Perdoem a ignorância...


----------



## Vince (3 Out 2007 às 11:18)

Olá,

Esse é um grande e velho problema que temos há imenso tempo.
Radar não há nada a fazer, depende do IM, um dia alguém acabará por explicar o porquê de só haver actualizações de 30m e do respectivo atraso.
Como sou optimista, acho que como o uso do radar tem aumentado muito nos últimos anos por parte da população, o IM acabará por melhorar essa questão, pois eles sabem provavelmente muito melhor do que nós que isso tem que ser melhorado.
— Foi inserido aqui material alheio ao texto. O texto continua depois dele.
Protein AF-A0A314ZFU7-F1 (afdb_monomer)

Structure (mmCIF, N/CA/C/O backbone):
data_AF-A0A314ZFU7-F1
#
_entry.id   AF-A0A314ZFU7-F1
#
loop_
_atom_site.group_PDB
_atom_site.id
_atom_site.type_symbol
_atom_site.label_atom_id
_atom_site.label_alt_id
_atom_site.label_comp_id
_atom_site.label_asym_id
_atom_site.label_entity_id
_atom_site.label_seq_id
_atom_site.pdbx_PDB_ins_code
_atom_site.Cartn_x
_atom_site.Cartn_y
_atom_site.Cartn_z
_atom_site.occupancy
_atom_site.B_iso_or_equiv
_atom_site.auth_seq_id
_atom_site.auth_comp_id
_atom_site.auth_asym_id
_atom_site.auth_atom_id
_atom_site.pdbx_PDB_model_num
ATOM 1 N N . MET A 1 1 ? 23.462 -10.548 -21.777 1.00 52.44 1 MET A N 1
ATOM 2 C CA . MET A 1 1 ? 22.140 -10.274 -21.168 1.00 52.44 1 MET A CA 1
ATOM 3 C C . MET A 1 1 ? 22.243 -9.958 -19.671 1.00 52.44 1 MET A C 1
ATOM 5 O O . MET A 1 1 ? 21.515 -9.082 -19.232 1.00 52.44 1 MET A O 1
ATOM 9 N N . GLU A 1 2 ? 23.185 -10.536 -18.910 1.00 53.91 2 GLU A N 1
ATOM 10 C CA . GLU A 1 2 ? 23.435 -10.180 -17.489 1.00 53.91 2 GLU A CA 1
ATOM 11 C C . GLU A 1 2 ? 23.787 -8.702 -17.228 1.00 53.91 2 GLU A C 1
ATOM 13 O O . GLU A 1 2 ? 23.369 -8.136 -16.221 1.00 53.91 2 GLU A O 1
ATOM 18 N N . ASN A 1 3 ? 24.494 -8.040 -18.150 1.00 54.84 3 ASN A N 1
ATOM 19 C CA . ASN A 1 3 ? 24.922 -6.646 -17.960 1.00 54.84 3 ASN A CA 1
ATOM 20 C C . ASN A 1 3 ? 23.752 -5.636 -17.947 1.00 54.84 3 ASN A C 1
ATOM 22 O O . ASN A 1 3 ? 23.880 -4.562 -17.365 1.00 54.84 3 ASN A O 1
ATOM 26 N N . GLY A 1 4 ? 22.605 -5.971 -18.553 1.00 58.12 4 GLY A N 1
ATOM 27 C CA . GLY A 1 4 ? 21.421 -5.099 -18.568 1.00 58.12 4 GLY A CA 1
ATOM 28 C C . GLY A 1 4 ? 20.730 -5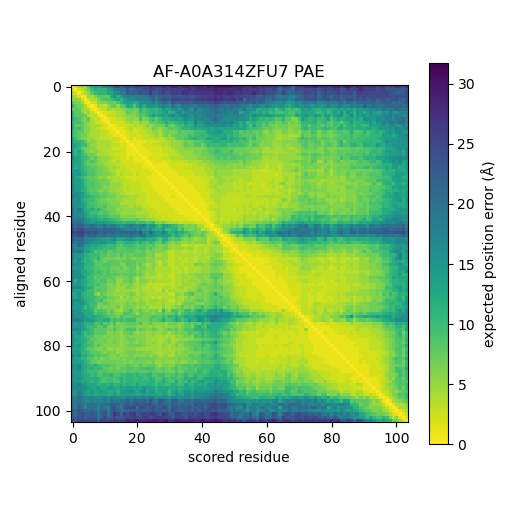.027 -17.203 1.00 58.12 4 GLY A C 1
ATOM 29 O O . GLY A 1 4 ? 20.516 -3.939 -16.677 1.00 58.12 4 GLY A O 1
ATOM 30 N N . LEU A 1 5 ? 20.505 -6.189 -16.578 1.00 59.16 5 LEU A N 1
ATOM 31 C CA . LEU A 1 5 ? 19.845 -6.324 -15.269 1.00 59.16 5 LEU A CA 1
ATOM 32 C C . LEU A 1 5 ? 20.615 -5.640 -14.127 1.00 59.16 5 LEU A C 1
ATOM 34 O O . LEU A 1 5 ? 20.016 -5.133 -13.177 1.00 59.16 5 LEU A O 1
ATOM 38 N N . ASN A 1 6 ? 21.949 -5.613 -14.206 1.00 63.12 6 ASN A N 1
ATOM 39 C CA . ASN A 1 6 ? 22.777 -4.954 -13.193 1.00 63.12 6 ASN A CA 1
ATOM 40 C C . ASN A 1 6 ? 22.725 -3.420 -13.315 1.00 63.12 6 ASN A C 1
ATOM 42 O O . ASN A 1 6 ? 22.784 -2.712 -12.313 1.00 63.12 6 ASN A O 1
ATOM 46 N N . THR A 1 7 ? 22.543 -2.908 -14.534 1.00 70.88 7 THR A N 1
ATOM 47 C CA . THR A 1 7 ? 22.471 -1.465 -14.807 1.00 70.88 7 THR A CA 1
ATOM 48 C C . THR A 1 7 ? 21.166 -0.862 -14.278 1.00 70.88 7 THR A C 1
ATOM 50 O O . THR A 1 7 ? 21.179 0.198 -13.653 1.00 70.88 7 THR A O 1
ATOM 53 N N . GLU A 1 8 ? 20.046 -1.572 -14.436 1.00 75.12 8 GLU A N 1
ATOM 54 C CA . GLU A 1 8 ? 18.743 -1.149 -13.903 1.00 75.12 8 GLU A CA 1
ATOM 55 C C . GLU A 1 8 ? 18.745 -1.101 -12.370 1.00 75.12 8 GLU A C 1
ATOM 57 O O . GLU A 1 8 ? 18.295 -0.124 -11.772 1.00 75.12 8 GLU A O 1
ATOM 62 N N . ARG A 1 9 ? 19.328 -2.114 -11.714 1.00 72.25 9 ARG A N 1
ATOM 63 C CA . ARG A 1 9 ? 19.416 -2.174 -10.248 1.00 72.25 9 ARG A CA 1
ATOM 64 C C . ARG A 1 9 ? 20.222 -1.010 -9.666 1.00 72.25 9 ARG A C 1
ATOM 66 O O . ARG A 1 9 ? 19.803 -0.427 -8.667 1.00 72.25 9 ARG A O 1
ATOM 73 N N . LEU A 1 10 ? 21.339 -0.648 -10.296 1.00 79.38 10 LEU A N 1
ATOM 74 C CA . LEU A 1 10 ? 22.179 0.481 -9.878 1.00 79.38 10 LEU A CA 1
ATOM 75 C C . LEU A 1 10 ? 21.453 1.829 -10.006 1.00 79.38 10 LEU A C 1
ATOM 77 O O . LEU A 1 10 ? 21.675 2.724 -9.195 1.00 79.38 10 LEU A O 1
ATOM 81 N N . SER A 1 11 ? 20.544 1.967 -10.974 1.00 75.56 11 SER A N 1
ATOM 82 C CA . SER A 1 11 ? 19.808 3.214 -11.200 1.00 75.56 11 SER A CA 1
ATOM 83 C C . SER A 1 11 ? 18.786 3.533 -10.103 1.00 75.56 11 SER A C 1
ATOM 85 O O . SER A 1 11 ? 18.493 4.706 -9.875 1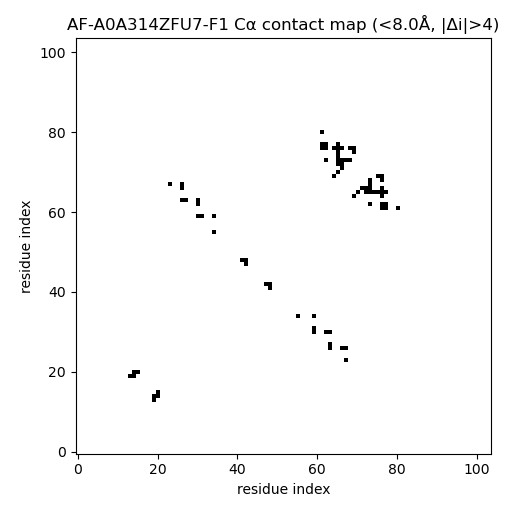.00 75.56 11 SER A O 1
ATOM 87 N N . ILE A 1 12 ? 18.224 2.518 -9.434 1.00 78.25 12 ILE A N 1
ATOM 88 C CA . ILE A 1 12 ? 17.155 2.700 -8.433 1.00 78.25 12 ILE A CA 1
ATOM 89 C C . ILE A 1 12 ? 17.719 2.733 -7.001 1.00 78.25 12 ILE A C 1
ATOM 91 O O . ILE A 1 12 ? 17.111 3.317 -6.107 1.00 78.25 12 ILE A O 1
ATOM 95 N N . GLN A 1 13 ? 18.915 2.177 -6.770 1.00 80.94 13 GLN A N 1
ATOM 96 C CA . GLN A 1 13 ? 19.586 2.170 -5.460 1.00 80.94 13 GLN A CA 1
ATOM 97 C C . GLN A 1 13 ? 19.585 3.520 -4.715 1.00 80.94 13 GLN A C 1
ATOM 99 O O . GLN A 1 13 ? 19.286 3.512 -3.518 1.00 80.94 13 GLN A O 1
ATOM 104 N N . PRO A 1 14 ? 19.823 4.678 -5.369 1.00 82.56 14 PRO A N 1
ATOM 105 C CA . PRO A 1 14 ? 19.810 5.968 -4.682 1.00 82.56 14 PRO A CA 1
ATOM 106 C C . PRO A 1 14 ? 18.476 6.311 -4.004 1.00 82.56 14 PRO A C 1
ATOM 108 O O . PRO A 1 14 ? 18.471 7.018 -2.996 1.00 82.56 14 PRO A O 1
ATOM 111 N N . ALA A 1 15 ? 17.350 5.804 -4.519 1.00 77.62 15 ALA A N 1
ATOM 112 C CA . ALA A 1 15 ? 16.027 6.001 -3.923 1.00 77.62 15 ALA A CA 1
ATOM 113 C C . ALA A 1 15 ? 15.838 5.206 -2.618 1.00 77.62 15 ALA A C 1
ATOM 115 O O . ALA A 1 15 ? 15.017 5.579 -1.785 1.00 77.62 15 ALA A O 1
ATOM 116 N N . PHE A 1 16 ? 16.636 4.155 -2.411 1.00 82.12 16 PHE A N 1
ATOM 117 C CA . PHE A 1 16 ? 16.594 3.282 -1.236 1.00 82.12 16 PHE A CA 1
ATOM 118 C C . PHE A 1 16 ? 17.722 3.553 -0.234 1.00 82.12 16 PHE A C 1
ATOM 120 O O . PHE A 1 16 ? 17.911 2.796 0.717 1.00 82.12 16 PHE A O 1
ATOM 127 N N . HIS A 1 17 ? 18.480 4.636 -0.411 1.00 88.12 17 HIS A N 1
ATOM 128 C CA . HIS A 1 17 ? 19.432 5.074 0.603 1.00 88.12 17 HIS A CA 1
ATOM 129 C C . HIS A 1 17 ? 18.710 5.436 1.905 1.00 88.12 17 HIS A C 1
ATOM 131 O O . HIS A 1 1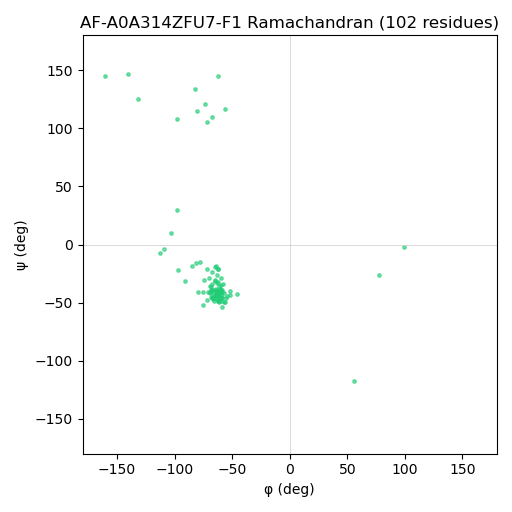7 ? 17.621 6.010 1.888 1.00 88.12 17 HIS A O 1
ATOM 137 N N . LEU A 1 18 ? 19.348 5.156 3.045 1.00 85.94 18 LEU A N 1
ATOM 138 C CA . LEU A 1 18 ? 18.752 5.325 4.374 1.00 85.94 18 LEU A CA 1
ATOM 139 C C . LEU A 1 18 ? 18.146 6.719 4.598 1.00 85.94 18 LEU A C 1
ATOM 141 O O . LEU A 1 18 ? 17.062 6.833 5.158 1.00 85.94 18 LEU A O 1
ATOM 145 N N . GLU A 1 19 ? 18.802 7.778 4.127 1.00 84.88 19 GLU A N 1
ATOM 146 C CA . GLU A 1 19 ? 18.293 9.148 4.270 1.00 84.88 19 GLU A CA 1
ATOM 147 C C . GLU A 1 19 ? 17.019 9.395 3.450 1.00 84.88 19 GLU A C 1
ATOM 149 O O . GLU A 1 19 ? 16.115 10.101 3.899 1.00 84.88 19 GLU A O 1
ATOM 154 N N . LYS A 1 20 ? 16.893 8.758 2.278 1.00 83.00 20 LYS A N 1
ATOM 155 C CA . LYS A 1 20 ? 15.652 8.784 1.491 1.00 83.00 20 LYS A CA 1
ATOM 156 C C . LYS A 1 20 ? 14.551 7.986 2.184 1.00 83.00 20 LYS A C 1
ATOM 158 O O . LYS A 1 20 ? 13.435 8.486 2.291 1.00 83.00 20 LYS A O 1
ATOM 163 N N . LEU A 1 21 ? 14.885 6.824 2.751 1.00 84.25 21 LEU A N 1
ATOM 164 C CA . LEU A 1 21 ? 13.948 6.010 3.534 1.00 84.25 21 LEU A CA 1
ATOM 165 C C . LEU A 1 21 ? 13.435 6.749 4.778 1.00 84.25 21 LEU A C 1
ATOM 167 O O . LEU A 1 21 ? 12.236 6.739 5.048 1.00 84.25 21 LEU A O 1
ATOM 171 N N . LYS A 1 22 ? 14.308 7.455 5.507 1.00 85.94 22 LYS A N 1
ATOM 172 C CA . LYS A 1 22 ? 13.906 8.307 6.639 1.00 85.94 22 LYS A CA 1
ATOM 173 C C . LYS A 1 22 ? 12.931 9.401 6.204 1.00 85.94 22 LYS A C 1
ATOM 175 O O . LYS A 1 22 ? 11.948 9.643 6.898 1.00 85.94 22 LYS A O 1
ATOM 180 N N . GLY A 1 23 ? 13.159 10.012 5.039 1.00 82.38 23 GLY A N 1
ATOM 181 C CA . GLY A 1 23 ? 12.249 11.001 4.454 1.00 82.38 23 GLY A CA 1
ATOM 182 C C . GLY A 1 23 ? 10.854 10.453 4.123 1.00 82.38 23 GLY A C 1
ATOM 183 O O . GLY A 1 23 ? 9.899 11.221 4.056 1.00 82.38 23 GLY A O 1
ATOM 184 N N . MET A 1 24 ? 10.711 9.133 3.965 1.00 82.50 24 MET A N 1
ATOM 185 C CA . MET A 1 24 ? 9.427 8.474 3.708 1.00 82.50 24 MET A CA 1
ATOM 186 C C . MET A 1 24 ? 8.636 8.175 4.995 1.00 82.50 24 MET A C 1
ATOM 188 O O . MET A 1 24 ? 7.420 7.996 4.923 1.00 82.50 24 MET A O 1
ATOM 192 N N . LEU A 1 25 ? 9.275 8.158 6.176 1.00 84.75 25 LEU A N 1
ATOM 193 C CA . LEU A 1 25 ? 8.635 7.829 7.466 1.00 84.75 25 LEU A CA 1
ATOM 194 C C . LEU A 1 25 ? 7.364 8.635 7.778 1.00 84.75 25 LEU A C 1
ATOM 196 O O . LEU A 1 25 ? 6.384 8.014 8.188 1.00 84.75 25 LEU A O 1
ATOM 200 N N . PRO A 1 26 ? 7.302 9.964 7.552 1.00 85.56 26 PRO A N 1
ATOM 201 C CA . PRO A 1 26 ? 6.077 10.724 7.802 1.00 85.56 26 PRO A CA 1
ATOM 202 C C . PRO A 1 26 ? 4.902 10.243 6.945 1.00 85.56 26 PRO A C 1
ATOM 204 O O . PRO A 1 26 ? 3.768 10.186 7.411 1.00 85.56 26 PRO A O 1
ATOM 207 N N . THR A 1 27 ? 5.182 9.841 5.703 1.00 80.62 27 THR A N 1
ATOM 208 C CA . THR A 1 27 ? 4.174 9.306 4.783 1.00 80.62 27 THR A CA 1
ATOM 209 C C . THR A 1 27 ? 3.669 7.947 5.255 1.00 80.62 27 THR A C 1
ATOM 211 O O . THR A 1 27 ? 2.459 7.731 5.285 1.00 80.62 27 THR A O 1
ATOM 214 N N . PHE A 1 28 ? 4.575 7.052 5.667 1.00 81.50 28 PHE A N 1
ATOM 215 C CA . PHE A 1 28 ? 4.206 5.766 6.265 1.00 81.50 28 PHE A CA 1
ATOM 216 C C . PHE A 1 28 ? 3.320 5.959 7.496 1.00 81.50 28 PHE A C 1
ATOM 218 O O . PHE A 1 28 ? 2.253 5.359 7.587 1.00 81.50 28 PHE A O 1
ATOM 225 N N . TYR A 1 29 ? 3.737 6.833 8.414 1.00 86.81 29 TYR A N 1
ATOM 226 C CA . TYR A 1 29 ? 2.991 7.124 9.632 1.00 86.81 29 TYR A CA 1
ATOM 227 C C . TYR A 1 29 ? 1.587 7.655 9.328 1.00 86.81 29 TYR A C 1
ATOM 229 O O . TYR A 1 29 ? 0.612 7.161 9.893 1.00 86.81 29 TYR A O 1
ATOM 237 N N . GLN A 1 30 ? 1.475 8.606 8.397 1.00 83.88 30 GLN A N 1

Quanto ao satélite, não é um problema nosso, é comum a toda a Europa, e tem a ver com limitações da Eumetsat. Isto relativamente a actualizações mais frequentes (15m por ex.), que relativamente ao atraso, penso que o IM também poderá/deverá melhorar essa parte.
Para essas imagens de hora a hora, há muitos sites com atraso mínimo, podes usar o próprio site da Eumetsat:
http://www.eumetsat.int/Home/Main/Image_Gallery/Real-time_Images/index.htm?l=en
http://fr.allmetsat.com/images/europe.php

Actualizações frequentes (15m), de vez em quando aparecem sites como estes (ver em baixo), mas tal como tem aparecido outros no passado, como devem ser piratas, principalmente o Sat24, mais dia menos dia acabam. É aproveitar enquanto dura.

http://www.sat24.com/
http://www.meteoam.it/satelliti/nefo/nefomedi.gif

*PS:* Vai passando pelo tópico Sites sobre meteorologia, que é onde normalmente vamoscolocando link's para sites úteis.


----------



## seqmad (3 Out 2007 às 18:34)

Obrigado pelas dicas.

Entretanto e quanto às imagens de radar, verifiquei que o INM de Espanha actualiza em 15 minutos, com imagens dos 20 e 50 min. de cada hora. Os radares de Cáceres e Sevilha cobrem o nosso Sul e Centro, excepto faixa costeira ocidental, sempre podem ser úteis, desde que não seja para acompanhar circulações atmosféricas de oeste... por exemplo ontem davam perfeitamente em relação ao Algarve e Alentejo...


----------